In the records below, find the line with "ATOM 129 N N" and repeat exactly every line from it through the line with "ATOM 168 O O". Pictures stay out.

Segment Open

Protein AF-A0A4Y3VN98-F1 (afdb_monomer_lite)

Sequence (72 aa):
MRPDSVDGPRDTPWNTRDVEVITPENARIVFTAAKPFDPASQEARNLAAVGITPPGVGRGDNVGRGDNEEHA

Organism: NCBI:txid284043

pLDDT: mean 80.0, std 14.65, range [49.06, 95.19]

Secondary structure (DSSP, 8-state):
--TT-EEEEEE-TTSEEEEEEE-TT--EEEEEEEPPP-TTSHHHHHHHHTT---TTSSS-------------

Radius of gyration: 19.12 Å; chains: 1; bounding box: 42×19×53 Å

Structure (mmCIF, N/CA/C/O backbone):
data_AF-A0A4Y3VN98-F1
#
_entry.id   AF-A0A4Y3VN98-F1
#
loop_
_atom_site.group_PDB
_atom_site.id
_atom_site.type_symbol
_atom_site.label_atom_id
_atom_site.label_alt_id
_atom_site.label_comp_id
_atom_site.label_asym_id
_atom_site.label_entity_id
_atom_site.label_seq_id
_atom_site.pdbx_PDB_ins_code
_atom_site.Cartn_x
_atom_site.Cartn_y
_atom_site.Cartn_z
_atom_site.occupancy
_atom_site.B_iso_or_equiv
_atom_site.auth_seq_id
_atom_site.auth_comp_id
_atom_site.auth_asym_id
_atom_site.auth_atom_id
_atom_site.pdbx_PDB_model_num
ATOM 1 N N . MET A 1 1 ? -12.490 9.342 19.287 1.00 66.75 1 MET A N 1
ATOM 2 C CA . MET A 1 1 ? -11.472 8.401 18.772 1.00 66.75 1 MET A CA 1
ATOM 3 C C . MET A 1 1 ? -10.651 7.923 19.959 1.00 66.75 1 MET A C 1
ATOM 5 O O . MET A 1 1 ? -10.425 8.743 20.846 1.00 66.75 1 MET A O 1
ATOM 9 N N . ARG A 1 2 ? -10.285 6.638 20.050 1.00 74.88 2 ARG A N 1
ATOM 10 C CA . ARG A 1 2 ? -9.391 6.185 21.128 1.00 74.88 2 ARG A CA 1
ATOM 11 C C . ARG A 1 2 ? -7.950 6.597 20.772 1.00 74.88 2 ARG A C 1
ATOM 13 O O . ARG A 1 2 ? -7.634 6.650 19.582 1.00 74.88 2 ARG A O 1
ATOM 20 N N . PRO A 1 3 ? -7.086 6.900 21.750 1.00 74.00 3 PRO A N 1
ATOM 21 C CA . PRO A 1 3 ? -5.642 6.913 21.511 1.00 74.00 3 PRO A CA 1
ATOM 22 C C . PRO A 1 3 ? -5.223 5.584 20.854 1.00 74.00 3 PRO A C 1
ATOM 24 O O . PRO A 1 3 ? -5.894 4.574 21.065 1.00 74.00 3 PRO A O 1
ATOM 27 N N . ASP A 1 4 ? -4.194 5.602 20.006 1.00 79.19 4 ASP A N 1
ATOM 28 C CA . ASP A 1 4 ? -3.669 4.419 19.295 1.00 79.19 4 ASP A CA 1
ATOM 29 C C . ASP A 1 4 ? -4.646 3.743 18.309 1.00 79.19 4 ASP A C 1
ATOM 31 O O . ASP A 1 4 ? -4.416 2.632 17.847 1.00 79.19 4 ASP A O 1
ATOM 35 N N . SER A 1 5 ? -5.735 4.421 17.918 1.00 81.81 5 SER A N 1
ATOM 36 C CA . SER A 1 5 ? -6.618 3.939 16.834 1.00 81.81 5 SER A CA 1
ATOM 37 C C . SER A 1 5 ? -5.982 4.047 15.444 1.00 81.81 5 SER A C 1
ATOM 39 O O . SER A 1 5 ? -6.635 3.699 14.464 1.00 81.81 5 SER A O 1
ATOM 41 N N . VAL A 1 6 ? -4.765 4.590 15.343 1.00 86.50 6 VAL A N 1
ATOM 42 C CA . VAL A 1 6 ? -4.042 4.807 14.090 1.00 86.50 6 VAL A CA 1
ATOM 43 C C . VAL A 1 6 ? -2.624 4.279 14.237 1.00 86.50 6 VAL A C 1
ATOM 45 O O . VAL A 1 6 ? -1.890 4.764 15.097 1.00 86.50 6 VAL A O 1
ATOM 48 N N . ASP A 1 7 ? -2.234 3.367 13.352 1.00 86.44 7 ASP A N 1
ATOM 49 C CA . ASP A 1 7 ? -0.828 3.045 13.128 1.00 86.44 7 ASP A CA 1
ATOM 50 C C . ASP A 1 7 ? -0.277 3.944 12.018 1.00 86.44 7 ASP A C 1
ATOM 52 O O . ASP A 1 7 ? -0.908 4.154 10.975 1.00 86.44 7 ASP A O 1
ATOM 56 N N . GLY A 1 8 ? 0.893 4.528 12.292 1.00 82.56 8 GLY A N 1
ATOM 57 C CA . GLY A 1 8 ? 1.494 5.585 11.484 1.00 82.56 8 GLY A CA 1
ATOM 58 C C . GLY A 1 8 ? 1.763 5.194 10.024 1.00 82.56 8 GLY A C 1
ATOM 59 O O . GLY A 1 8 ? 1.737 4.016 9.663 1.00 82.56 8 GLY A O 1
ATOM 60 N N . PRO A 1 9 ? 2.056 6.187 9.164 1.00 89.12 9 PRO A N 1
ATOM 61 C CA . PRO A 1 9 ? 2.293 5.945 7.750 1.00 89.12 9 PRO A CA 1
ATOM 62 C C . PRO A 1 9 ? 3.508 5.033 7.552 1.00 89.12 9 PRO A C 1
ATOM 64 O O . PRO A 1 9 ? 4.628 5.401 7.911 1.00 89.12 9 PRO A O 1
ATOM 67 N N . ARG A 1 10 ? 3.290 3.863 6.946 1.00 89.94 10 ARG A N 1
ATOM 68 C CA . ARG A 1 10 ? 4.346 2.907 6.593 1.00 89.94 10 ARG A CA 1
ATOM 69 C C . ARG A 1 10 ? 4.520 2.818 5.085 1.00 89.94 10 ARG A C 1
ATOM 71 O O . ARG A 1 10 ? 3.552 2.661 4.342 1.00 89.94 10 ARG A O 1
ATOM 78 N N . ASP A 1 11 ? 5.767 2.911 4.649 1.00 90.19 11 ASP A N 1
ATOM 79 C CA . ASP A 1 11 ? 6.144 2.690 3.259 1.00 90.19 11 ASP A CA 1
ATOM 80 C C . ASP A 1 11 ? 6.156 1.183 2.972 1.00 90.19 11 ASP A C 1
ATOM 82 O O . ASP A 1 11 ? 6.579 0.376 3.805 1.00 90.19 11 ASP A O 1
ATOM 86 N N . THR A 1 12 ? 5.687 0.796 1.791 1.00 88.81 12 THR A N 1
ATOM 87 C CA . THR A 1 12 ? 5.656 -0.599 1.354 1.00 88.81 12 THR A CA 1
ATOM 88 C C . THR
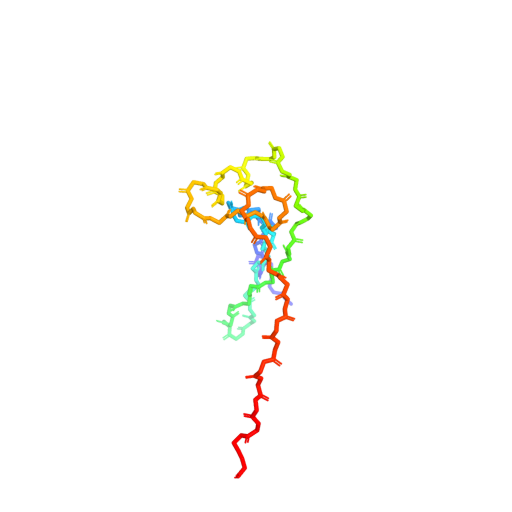 A 1 12 ? 6.719 -0.876 0.289 1.00 88.81 12 THR A C 1
ATOM 90 O O . THR A 1 12 ? 7.110 0.025 -0.460 1.00 88.81 12 THR A O 1
ATOM 93 N N . PRO A 1 13 ? 7.158 -2.139 0.139 1.00 83.62 13 PRO A N 1
ATOM 94 C CA . PRO A 1 13 ? 8.086 -2.528 -0.924 1.00 83.62 13 PRO A CA 1
ATOM 95 C C . PRO A 1 13 ? 7.565 -2.301 -2.354 1.00 83.62 13 PRO A C 1
ATOM 97 O O . PRO A 1 13 ? 8.366 -2.311 -3.286 1.00 83.62 13 PRO A O 1
ATOM 100 N N . TRP A 1 14 ? 6.252 -2.113 -2.531 1.00 84.50 14 TRP A N 1
ATOM 101 C CA . TRP A 1 14 ? 5.569 -1.896 -3.813 1.00 84.50 14 TRP A CA 1
ATOM 102 C C . TRP A 1 14 ? 5.178 -0.424 -4.039 1.00 84.50 14 TRP A C 1
ATOM 104 O O . TRP A 1 14 ? 4.222 -0.125 -4.751 1.00 84.50 14 TRP A O 1
ATOM 114 N N . ASN A 1 15 ? 5.948 0.501 -3.458 1.00 87.62 15 ASN A N 1
ATOM 115 C CA . ASN A 1 15 ? 5.846 1.948 -3.667 1.00 87.62 15 ASN A CA 1
ATOM 116 C C . ASN A 1 15 ? 4.497 2.571 -3.249 1.00 87.62 15 ASN A C 1
ATOM 118 O O . ASN A 1 15 ? 4.011 3.513 -3.879 1.00 87.62 15 ASN A O 1
ATOM 122 N N . THR A 1 16 ? 3.890 2.077 -2.167 1.00 89.94 16 THR A N 1
ATOM 123 C CA . THR A 1 16 ? 2.745 2.735 -1.517 1.00 89.94 16 THR A CA 1
ATOM 124 C C . THR A 1 16 ? 3.096 3.222 -0.117 1.00 89.94 16 THR A C 1
ATOM 126 O O . THR A 1 16 ? 4.057 2.768 0.503 1.00 89.94 16 THR A O 1
ATOM 129 N N . ARG A 1 17 ? 2.301 4.171 0.376 1.00 92.94 17 ARG A N 1
ATOM 130 C CA . ARG A 1 17 ? 2.226 4.567 1.778 1.00 92.94 17 ARG A CA 1
ATOM 131 C C . ARG A 1 17 ? 0.883 4.120 2.333 1.00 92.94 17 ARG A C 1
ATOM 133 O O . ARG A 1 17 ? -0.147 4.555 1.819 1.00 92.94 17 
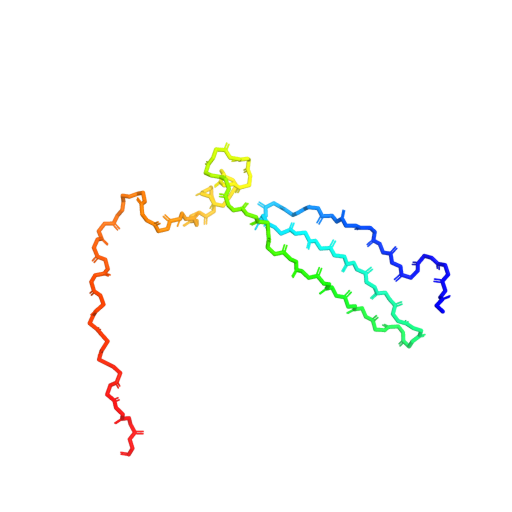ARG A O 1
ATOM 140 N N . ASP A 1 18 ? 0.907 3.321 3.390 1.00 94.31 18 ASP A N 1
ATOM 141 C CA . ASP A 1 18 ? -0.303 2.854 4.061 1.00 94.31 18 ASP A CA 1
ATOM 142 C C . ASP A 1 18 ? -0.459 3.514 5.435 1.00 94.31 18 ASP A C 1
ATOM 144 O O . ASP A 1 18 ? 0.517 3.632 6.176 1.00 94.31 18 ASP A O 1
ATOM 148 N N . VAL A 1 19 ? -1.688 3.888 5.791 1.00 95.12 19 VAL A N 1
ATOM 149 C CA . VAL A 1 19 ? -2.099 4.255 7.157 1.00 95.12 19 VAL A CA 1
ATOM 150 C C . VAL A 1 19 ? -3.209 3.308 7.585 1.00 95.12 19 VAL A C 1
ATOM 152 O O . VAL A 1 19 ? -4.173 3.112 6.844 1.00 95.12 19 VAL A O 1
ATOM 155 N N . GLU A 1 20 ? -3.089 2.728 8.773 1.00 95.19 20 GLU A N 1
ATOM 156 C CA . GLU A 1 20 ? -4.094 1.818 9.318 1.00 95.19 20 GLU A CA 1
ATOM 157 C C . GLU A 1 20 ? -4.910 2.509 10.407 1.00 95.19 20 GLU A C 1
ATOM 159 O O . GLU A 1 20 ? -4.348 3.155 11.287 1.00 95.19 20 GLU A O 1
ATOM 164 N N . VAL A 1 21 ? -6.235 2.372 10.338 1.00 94.69 21 VAL A N 1
ATOM 165 C CA . VAL A 1 21 ? -7.176 2.912 11.322 1.00 94.69 21 VAL A CA 1
ATOM 166 C C . VAL A 1 21 ? -8.087 1.800 11.828 1.00 94.69 21 VAL A C 1
ATOM 168 O O . VAL A 1 21 ? -8.726 1.108 11.031 1.00 94.69 21 VAL A O 1
ATOM 171 N N . ILE A 1 22 ? -8.187 1.666 13.150 1.00 95.00 22 ILE A N 1
ATOM 172 C CA . ILE A 1 22 ? -9.158 0.796 13.820 1.00 95.00 22 ILE A CA 1
ATOM 173 C C . ILE A 1 22 ? -10.312 1.654 14.342 1.00 95.00 22 ILE A C 1
ATOM 175 O O . ILE A 1 22 ? -10.121 2.538 15.180 1.00 95.00 22 ILE A O 1
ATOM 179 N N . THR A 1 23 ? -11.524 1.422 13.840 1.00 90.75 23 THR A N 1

Segment Closed

OUTPUT OF THE TASK:
ATOM 129 N N . ARG A 1 17 ? 2.301 4.171 0.376 1.00 92.94 17 ARG A N 1
ATOM 130 C CA . ARG A 1 17 ? 2.226 4.567 1.778 1.00 92.94 17 ARG A CA 1
ATOM 131 C C . ARG A 1 17 ? 0.883 4.120 2.333 1.00 92.94 17 ARG A C 1
ATOM 133 O O . ARG A 1 17 ? -0.147 4.555 1.819 1.00 92.94 17 
ARG A O 1
ATOM 140 N N . ASP A 1 18 ? 0.907 3.321 3.390 1.00 94.31 18 ASP A N 1
ATOM 141 C CA . ASP A 1 18 ? -0.303 2.854 4.061 1.00 94.31 18 ASP A CA 1
ATOM 142 C C . ASP A 1 18 ? -0.459 3.514 5.435 1.00 94.31 18 ASP A C 1
ATOM 144 O O . ASP A 1 18 ? 0.517 3.632 6.176 1.00 94.31 18 ASP A O 1
ATOM 148 N N . VAL A 1 19 ? -1.688 3.888 5.791 1.00 95.12 19 VAL A N 1
ATOM 149 C CA . VAL A 1 19 ? -2.099 4.255 7.157 1.00 95.12 19 VAL A CA 1
ATOM 150 C C . VAL A 1 19 ? -3.209 3.308 7.585 1.00 95.12 19 VAL A C 1
ATOM 152 O O . VAL A 1 19 ? -4.173 3.112 6.844 1.00 95.12 19 VAL A O 1
ATOM 155 N N . GLU A 1 20 ? -3.089 2.728 8.773 1.00 95.19 20 GLU A N 1
ATOM 156 C CA . GLU A 1 20 ? -4.094 1.818 9.318 1.00 95.19 20 GLU A CA 1
ATOM 157 C C . GLU A 1 20 ? -4.910 2.509 10.407 1.00 95.19 20 GLU A C 1
ATOM 159 O O . GLU A 1 20 ? -4.348 3.155 11.287 1.00 95.19 20 GLU A O 1
ATOM 164 N N . VAL A 1 21 ? -6.235 2.372 10.338 1.00 94.69 21 VAL A N 1
ATOM 165 C CA . VAL A 1 21 ? -7.176 2.912 11.322 1.00 94.69 21 VAL A CA 1
ATOM 166 C C . VAL A 1 21 ? -8.087 1.800 11.828 1.00 94.69 21 VAL A C 1
ATOM 168 O O . VAL A 1 21 ? -8.726 1.108 11.031 1.00 94.69 21 VAL A O 1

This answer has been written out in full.